- _PROVIDED ENTRIES_

○ ○ ○ ○ ○

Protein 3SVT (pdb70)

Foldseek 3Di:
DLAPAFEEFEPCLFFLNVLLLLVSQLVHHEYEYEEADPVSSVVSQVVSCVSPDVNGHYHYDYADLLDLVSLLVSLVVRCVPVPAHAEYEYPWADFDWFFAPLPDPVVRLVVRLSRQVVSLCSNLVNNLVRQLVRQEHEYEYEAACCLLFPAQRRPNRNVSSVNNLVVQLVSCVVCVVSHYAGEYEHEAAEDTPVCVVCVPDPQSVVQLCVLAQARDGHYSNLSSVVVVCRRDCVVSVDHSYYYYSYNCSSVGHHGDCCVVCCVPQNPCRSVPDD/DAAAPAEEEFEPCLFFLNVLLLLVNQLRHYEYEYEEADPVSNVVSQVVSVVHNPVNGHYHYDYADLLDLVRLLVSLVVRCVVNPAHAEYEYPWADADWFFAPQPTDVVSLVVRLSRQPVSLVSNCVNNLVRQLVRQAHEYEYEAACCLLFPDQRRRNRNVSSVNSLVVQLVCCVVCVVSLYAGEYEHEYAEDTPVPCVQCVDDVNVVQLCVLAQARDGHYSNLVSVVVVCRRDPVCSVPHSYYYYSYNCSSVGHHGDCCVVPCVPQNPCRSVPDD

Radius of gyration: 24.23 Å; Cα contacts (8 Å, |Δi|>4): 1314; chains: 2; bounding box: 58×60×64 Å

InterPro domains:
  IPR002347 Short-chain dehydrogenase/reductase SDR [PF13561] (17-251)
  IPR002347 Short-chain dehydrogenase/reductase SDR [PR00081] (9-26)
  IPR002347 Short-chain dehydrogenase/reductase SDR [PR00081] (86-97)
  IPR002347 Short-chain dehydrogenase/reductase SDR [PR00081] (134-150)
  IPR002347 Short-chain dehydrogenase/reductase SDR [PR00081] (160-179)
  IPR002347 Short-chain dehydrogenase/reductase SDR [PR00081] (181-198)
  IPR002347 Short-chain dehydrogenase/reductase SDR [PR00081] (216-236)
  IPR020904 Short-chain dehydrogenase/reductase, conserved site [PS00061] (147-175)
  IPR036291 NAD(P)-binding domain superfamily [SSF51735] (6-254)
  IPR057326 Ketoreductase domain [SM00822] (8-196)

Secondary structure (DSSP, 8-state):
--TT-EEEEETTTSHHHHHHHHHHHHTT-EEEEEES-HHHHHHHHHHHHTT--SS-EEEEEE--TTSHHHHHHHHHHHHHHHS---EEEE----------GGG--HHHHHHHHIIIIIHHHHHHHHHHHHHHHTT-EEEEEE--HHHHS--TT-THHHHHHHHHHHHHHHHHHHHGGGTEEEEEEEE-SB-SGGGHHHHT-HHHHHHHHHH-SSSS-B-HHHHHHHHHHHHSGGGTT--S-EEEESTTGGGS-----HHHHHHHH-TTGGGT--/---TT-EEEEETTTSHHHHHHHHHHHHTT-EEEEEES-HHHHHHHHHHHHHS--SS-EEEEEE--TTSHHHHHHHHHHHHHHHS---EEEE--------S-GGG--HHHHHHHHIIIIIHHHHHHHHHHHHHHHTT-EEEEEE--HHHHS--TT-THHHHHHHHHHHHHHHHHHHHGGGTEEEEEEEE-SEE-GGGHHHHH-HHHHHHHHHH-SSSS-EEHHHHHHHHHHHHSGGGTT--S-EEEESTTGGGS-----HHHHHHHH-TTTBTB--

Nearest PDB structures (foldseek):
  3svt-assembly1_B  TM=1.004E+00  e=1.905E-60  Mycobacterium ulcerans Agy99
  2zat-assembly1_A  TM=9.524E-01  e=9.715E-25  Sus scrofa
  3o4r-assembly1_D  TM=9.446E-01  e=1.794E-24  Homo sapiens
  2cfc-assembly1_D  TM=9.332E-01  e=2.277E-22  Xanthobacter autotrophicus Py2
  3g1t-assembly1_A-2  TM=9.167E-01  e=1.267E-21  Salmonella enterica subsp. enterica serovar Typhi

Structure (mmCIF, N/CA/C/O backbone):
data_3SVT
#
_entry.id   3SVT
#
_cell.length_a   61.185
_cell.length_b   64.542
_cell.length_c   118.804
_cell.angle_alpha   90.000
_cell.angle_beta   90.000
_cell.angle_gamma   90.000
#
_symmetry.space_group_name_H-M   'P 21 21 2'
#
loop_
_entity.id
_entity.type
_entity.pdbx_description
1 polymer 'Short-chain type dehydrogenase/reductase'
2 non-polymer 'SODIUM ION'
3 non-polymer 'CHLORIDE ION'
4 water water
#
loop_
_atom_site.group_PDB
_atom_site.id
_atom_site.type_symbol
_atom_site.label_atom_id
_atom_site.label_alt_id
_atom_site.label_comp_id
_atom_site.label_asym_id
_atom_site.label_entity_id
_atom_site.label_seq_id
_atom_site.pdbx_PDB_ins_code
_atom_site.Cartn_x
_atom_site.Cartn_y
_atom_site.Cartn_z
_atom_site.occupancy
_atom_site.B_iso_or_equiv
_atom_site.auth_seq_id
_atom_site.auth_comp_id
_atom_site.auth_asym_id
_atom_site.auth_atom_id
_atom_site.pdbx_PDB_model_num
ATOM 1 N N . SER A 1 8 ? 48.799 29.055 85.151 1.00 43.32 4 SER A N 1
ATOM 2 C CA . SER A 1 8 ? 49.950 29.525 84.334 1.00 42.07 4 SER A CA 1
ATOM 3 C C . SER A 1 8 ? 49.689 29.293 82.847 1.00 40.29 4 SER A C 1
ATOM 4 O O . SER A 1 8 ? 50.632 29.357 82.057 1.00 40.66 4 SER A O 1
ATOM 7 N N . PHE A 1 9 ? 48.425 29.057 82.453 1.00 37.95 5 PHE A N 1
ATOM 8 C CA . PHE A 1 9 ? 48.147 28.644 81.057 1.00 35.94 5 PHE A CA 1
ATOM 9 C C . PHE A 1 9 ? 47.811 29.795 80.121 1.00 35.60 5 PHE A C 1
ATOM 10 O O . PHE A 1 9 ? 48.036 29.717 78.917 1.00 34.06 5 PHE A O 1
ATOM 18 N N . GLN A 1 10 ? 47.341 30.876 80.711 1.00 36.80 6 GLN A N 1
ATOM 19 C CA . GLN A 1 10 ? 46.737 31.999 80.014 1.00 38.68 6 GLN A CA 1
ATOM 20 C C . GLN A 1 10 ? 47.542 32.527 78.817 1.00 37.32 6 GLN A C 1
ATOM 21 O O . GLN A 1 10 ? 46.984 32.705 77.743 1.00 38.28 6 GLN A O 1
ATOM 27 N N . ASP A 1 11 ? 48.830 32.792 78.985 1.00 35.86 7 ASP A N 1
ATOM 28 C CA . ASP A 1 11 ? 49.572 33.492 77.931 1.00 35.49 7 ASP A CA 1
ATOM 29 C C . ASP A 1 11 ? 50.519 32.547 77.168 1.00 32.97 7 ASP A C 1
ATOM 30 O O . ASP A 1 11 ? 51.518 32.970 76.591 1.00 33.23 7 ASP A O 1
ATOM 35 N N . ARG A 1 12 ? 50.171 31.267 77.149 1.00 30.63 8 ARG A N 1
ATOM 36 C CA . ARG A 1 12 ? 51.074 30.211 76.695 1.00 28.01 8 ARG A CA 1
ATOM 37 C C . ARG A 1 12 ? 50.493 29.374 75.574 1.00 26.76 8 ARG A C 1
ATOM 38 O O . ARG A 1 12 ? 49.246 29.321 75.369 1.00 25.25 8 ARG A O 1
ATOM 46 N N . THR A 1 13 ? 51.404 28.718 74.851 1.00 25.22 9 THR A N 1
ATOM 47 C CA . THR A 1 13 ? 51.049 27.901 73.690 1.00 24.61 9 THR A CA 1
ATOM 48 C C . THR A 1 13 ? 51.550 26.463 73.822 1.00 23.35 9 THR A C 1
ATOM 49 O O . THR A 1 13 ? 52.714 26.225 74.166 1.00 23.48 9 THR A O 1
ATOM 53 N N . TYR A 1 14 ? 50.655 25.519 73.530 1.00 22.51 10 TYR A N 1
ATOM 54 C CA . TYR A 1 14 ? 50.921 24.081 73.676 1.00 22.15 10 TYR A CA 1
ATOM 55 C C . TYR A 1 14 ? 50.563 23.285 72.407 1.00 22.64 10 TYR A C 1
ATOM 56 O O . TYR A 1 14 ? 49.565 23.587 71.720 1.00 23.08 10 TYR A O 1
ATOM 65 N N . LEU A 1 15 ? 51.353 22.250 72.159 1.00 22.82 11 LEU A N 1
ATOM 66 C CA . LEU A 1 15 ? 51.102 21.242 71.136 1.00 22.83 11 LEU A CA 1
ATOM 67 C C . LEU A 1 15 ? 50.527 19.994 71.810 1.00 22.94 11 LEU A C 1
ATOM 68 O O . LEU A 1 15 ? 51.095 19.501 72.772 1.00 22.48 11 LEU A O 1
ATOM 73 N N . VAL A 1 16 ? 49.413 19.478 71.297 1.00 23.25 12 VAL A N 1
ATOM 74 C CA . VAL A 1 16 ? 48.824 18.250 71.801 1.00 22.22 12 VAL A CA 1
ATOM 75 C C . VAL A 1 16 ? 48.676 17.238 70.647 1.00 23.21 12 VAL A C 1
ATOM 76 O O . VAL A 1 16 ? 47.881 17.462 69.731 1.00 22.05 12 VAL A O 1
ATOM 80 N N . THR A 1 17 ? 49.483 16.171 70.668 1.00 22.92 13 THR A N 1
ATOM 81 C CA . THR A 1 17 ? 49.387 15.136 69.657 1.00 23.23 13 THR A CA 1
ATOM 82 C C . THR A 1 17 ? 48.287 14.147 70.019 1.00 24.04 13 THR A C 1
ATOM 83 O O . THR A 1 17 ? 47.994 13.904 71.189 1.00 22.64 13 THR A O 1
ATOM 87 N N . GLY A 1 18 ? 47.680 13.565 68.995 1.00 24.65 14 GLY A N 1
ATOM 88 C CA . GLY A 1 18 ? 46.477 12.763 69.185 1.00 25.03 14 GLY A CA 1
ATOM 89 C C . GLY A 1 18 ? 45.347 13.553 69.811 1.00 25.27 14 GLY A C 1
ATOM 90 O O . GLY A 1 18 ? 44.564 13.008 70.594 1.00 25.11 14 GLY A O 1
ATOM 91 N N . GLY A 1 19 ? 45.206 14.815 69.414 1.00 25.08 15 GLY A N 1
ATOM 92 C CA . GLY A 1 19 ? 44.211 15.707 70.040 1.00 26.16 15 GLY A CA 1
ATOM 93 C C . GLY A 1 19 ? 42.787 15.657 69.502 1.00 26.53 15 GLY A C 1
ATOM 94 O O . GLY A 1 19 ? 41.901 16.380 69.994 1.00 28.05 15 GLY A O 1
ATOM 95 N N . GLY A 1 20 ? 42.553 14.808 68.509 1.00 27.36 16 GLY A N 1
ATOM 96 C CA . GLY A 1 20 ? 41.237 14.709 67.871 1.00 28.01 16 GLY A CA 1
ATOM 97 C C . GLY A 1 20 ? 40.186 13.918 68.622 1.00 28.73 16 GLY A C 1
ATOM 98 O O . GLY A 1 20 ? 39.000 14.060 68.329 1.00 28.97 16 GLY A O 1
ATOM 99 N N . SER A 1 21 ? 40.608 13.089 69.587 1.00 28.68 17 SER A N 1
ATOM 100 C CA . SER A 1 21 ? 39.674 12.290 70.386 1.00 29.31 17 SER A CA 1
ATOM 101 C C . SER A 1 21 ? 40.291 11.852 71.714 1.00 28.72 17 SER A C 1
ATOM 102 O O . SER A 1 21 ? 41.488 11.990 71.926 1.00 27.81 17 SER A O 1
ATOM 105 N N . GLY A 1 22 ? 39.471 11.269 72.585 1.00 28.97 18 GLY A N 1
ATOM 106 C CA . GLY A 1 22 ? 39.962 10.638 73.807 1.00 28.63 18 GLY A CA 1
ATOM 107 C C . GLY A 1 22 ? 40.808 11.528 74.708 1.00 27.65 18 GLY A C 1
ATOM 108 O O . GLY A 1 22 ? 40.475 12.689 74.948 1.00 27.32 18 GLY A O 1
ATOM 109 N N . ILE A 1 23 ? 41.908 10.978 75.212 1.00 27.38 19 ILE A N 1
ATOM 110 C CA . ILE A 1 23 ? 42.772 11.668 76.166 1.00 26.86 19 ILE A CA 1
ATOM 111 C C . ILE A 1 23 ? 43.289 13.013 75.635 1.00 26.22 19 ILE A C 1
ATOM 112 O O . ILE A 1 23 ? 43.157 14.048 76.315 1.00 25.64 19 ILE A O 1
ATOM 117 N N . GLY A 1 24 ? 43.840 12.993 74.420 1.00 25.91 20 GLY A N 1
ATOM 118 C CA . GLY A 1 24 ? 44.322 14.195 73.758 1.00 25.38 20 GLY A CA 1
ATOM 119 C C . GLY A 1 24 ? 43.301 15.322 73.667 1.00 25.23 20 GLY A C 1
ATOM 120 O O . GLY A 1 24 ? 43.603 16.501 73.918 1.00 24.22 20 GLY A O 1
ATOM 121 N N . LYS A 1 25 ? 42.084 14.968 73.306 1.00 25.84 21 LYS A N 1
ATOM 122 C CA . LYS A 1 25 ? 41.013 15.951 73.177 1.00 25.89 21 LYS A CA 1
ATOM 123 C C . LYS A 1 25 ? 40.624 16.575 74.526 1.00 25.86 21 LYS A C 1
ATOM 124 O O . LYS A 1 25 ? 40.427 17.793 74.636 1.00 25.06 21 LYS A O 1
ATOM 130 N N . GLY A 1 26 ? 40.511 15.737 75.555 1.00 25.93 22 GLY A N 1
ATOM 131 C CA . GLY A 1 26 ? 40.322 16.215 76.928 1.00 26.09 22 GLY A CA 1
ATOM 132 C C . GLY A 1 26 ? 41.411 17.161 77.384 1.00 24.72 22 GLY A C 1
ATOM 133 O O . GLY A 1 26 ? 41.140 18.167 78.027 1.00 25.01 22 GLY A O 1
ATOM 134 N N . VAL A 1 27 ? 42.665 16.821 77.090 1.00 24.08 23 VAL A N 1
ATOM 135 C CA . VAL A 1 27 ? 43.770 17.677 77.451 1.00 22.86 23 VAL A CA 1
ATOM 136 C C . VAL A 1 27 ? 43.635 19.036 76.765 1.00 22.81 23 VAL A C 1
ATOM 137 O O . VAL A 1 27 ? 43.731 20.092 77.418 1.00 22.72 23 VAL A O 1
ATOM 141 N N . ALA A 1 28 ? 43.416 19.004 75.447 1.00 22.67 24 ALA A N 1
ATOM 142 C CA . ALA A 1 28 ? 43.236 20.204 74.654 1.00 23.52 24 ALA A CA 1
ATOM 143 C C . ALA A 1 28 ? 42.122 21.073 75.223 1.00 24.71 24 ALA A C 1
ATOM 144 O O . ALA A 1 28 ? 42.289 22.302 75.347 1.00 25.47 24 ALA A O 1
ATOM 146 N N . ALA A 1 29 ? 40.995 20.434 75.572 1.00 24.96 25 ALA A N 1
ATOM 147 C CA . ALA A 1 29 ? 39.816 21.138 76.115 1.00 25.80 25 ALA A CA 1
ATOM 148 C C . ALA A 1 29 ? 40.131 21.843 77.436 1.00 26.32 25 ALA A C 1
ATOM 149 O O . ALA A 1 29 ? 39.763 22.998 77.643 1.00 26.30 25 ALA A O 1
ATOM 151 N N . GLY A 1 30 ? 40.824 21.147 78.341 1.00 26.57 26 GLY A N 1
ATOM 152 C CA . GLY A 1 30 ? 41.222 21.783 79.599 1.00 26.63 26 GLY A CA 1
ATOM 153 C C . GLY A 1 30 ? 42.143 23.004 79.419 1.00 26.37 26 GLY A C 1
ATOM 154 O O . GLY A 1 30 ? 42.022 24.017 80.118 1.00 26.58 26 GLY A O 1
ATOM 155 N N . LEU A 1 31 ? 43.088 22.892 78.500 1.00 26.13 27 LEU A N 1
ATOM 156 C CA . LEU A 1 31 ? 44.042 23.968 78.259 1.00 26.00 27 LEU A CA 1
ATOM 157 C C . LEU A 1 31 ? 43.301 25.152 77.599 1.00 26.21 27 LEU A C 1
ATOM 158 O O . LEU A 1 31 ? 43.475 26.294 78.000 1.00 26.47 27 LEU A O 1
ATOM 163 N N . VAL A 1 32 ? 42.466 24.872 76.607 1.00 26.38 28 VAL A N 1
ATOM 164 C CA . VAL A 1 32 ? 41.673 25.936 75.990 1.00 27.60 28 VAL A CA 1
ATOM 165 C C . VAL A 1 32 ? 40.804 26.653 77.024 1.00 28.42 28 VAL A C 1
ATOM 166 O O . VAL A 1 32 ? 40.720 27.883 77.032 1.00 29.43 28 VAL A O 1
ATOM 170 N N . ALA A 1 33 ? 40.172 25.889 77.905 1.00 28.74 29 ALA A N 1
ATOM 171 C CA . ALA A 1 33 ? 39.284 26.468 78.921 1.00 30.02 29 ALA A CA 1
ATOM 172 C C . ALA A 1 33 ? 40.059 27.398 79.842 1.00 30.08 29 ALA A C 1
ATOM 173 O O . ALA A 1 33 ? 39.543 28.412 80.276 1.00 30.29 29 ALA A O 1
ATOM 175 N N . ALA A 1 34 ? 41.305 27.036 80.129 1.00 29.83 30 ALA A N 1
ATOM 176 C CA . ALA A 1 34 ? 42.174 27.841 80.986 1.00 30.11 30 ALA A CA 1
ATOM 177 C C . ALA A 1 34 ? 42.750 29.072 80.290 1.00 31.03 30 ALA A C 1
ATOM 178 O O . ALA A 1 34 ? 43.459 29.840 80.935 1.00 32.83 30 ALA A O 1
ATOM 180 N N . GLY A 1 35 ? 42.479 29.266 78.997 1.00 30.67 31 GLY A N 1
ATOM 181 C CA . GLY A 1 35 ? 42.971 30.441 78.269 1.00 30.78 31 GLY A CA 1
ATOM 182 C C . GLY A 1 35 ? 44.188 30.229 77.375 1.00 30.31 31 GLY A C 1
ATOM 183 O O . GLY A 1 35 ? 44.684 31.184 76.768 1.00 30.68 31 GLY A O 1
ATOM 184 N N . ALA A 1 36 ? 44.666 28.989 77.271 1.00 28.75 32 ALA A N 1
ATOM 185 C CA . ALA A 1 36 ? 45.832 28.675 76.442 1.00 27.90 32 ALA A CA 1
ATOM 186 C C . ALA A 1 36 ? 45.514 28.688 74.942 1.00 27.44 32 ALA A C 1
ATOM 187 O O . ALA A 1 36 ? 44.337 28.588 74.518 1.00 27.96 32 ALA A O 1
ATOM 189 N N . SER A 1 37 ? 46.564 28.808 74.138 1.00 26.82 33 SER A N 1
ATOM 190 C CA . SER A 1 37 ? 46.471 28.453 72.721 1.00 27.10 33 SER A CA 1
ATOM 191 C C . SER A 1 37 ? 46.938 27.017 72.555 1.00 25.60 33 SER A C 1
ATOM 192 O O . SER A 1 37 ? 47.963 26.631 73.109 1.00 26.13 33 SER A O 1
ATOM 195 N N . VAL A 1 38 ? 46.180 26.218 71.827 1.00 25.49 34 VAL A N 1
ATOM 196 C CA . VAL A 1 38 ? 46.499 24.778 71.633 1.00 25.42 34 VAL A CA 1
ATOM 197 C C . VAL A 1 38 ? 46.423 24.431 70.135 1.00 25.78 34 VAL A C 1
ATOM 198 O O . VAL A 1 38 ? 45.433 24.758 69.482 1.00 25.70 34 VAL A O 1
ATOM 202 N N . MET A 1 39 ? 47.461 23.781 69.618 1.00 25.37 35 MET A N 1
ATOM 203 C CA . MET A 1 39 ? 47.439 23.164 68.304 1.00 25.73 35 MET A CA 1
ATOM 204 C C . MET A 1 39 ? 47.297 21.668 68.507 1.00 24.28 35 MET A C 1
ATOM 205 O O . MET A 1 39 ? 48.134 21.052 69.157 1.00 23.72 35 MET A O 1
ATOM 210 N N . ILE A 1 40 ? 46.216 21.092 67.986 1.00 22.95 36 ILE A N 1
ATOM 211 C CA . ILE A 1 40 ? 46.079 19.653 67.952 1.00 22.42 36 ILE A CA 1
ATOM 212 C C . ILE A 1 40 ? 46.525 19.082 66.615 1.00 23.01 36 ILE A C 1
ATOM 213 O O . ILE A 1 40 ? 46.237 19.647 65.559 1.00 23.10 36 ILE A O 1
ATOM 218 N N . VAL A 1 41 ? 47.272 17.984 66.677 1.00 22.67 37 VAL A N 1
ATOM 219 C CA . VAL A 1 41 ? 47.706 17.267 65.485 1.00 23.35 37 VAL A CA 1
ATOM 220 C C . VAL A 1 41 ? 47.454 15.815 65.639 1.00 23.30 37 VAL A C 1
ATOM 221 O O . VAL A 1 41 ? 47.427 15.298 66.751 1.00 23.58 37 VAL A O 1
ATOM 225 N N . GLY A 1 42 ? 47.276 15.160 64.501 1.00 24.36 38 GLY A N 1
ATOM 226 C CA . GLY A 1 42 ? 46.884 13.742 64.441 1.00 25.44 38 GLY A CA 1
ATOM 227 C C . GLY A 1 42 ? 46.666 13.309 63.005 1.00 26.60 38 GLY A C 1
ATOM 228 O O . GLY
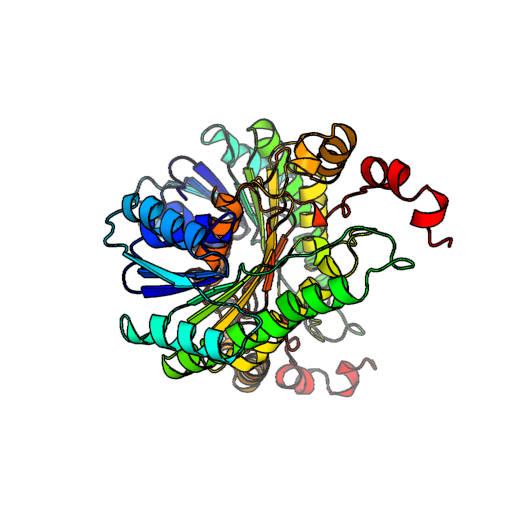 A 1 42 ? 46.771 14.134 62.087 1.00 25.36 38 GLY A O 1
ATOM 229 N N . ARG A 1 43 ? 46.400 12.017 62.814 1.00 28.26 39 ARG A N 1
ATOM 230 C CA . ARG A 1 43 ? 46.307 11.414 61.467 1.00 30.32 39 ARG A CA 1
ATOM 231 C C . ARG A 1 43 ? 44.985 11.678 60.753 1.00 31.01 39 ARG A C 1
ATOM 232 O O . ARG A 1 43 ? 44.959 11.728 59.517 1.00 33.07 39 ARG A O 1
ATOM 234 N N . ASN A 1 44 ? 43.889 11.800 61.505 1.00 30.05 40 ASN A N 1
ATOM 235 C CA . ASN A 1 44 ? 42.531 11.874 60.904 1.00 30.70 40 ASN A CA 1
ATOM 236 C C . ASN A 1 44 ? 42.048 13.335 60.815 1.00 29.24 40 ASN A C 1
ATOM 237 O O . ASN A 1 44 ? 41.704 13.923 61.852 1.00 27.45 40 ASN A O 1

○ ○ ○ ○ ○

- _AIM OF THE EXERCISE_
Please make an exact copy of the lines above from the line with "ATOM 180 N N" through the line with "ATOM 186 C C", both ends included.

- _TASK RESPONSE_
ATOM 180 N N . GLY A 1 35 ? 42.479 29.266 78.997 1.00 30.67 31 GLY A N 1
ATOM 181 C CA . GLY A 1 35 ? 42.971 30.441 78.269 1.00 30.78 31 GLY A CA 1
ATOM 182 C C . GLY A 1 35 ? 44.188 30.229 77.375 1.00 30.31 31 GLY A C 1
ATOM 183 O O . GLY A 1 35 ? 44.684 31.184 76.768 1.00 30.68 31 GLY A O 1
ATOM 184 N N . ALA A 1 36 ? 44.666 28.989 77.271 1.00 28.75 32 ALA A N 1
ATOM 185 C CA . ALA A 1 36 ? 45.832 28.675 76.442 1.00 27.90 32 ALA A CA 1
ATOM 186 C C . ALA A 1 36 ? 45.514 28.688 74.942 1.00 27.44 32 ALA A C 1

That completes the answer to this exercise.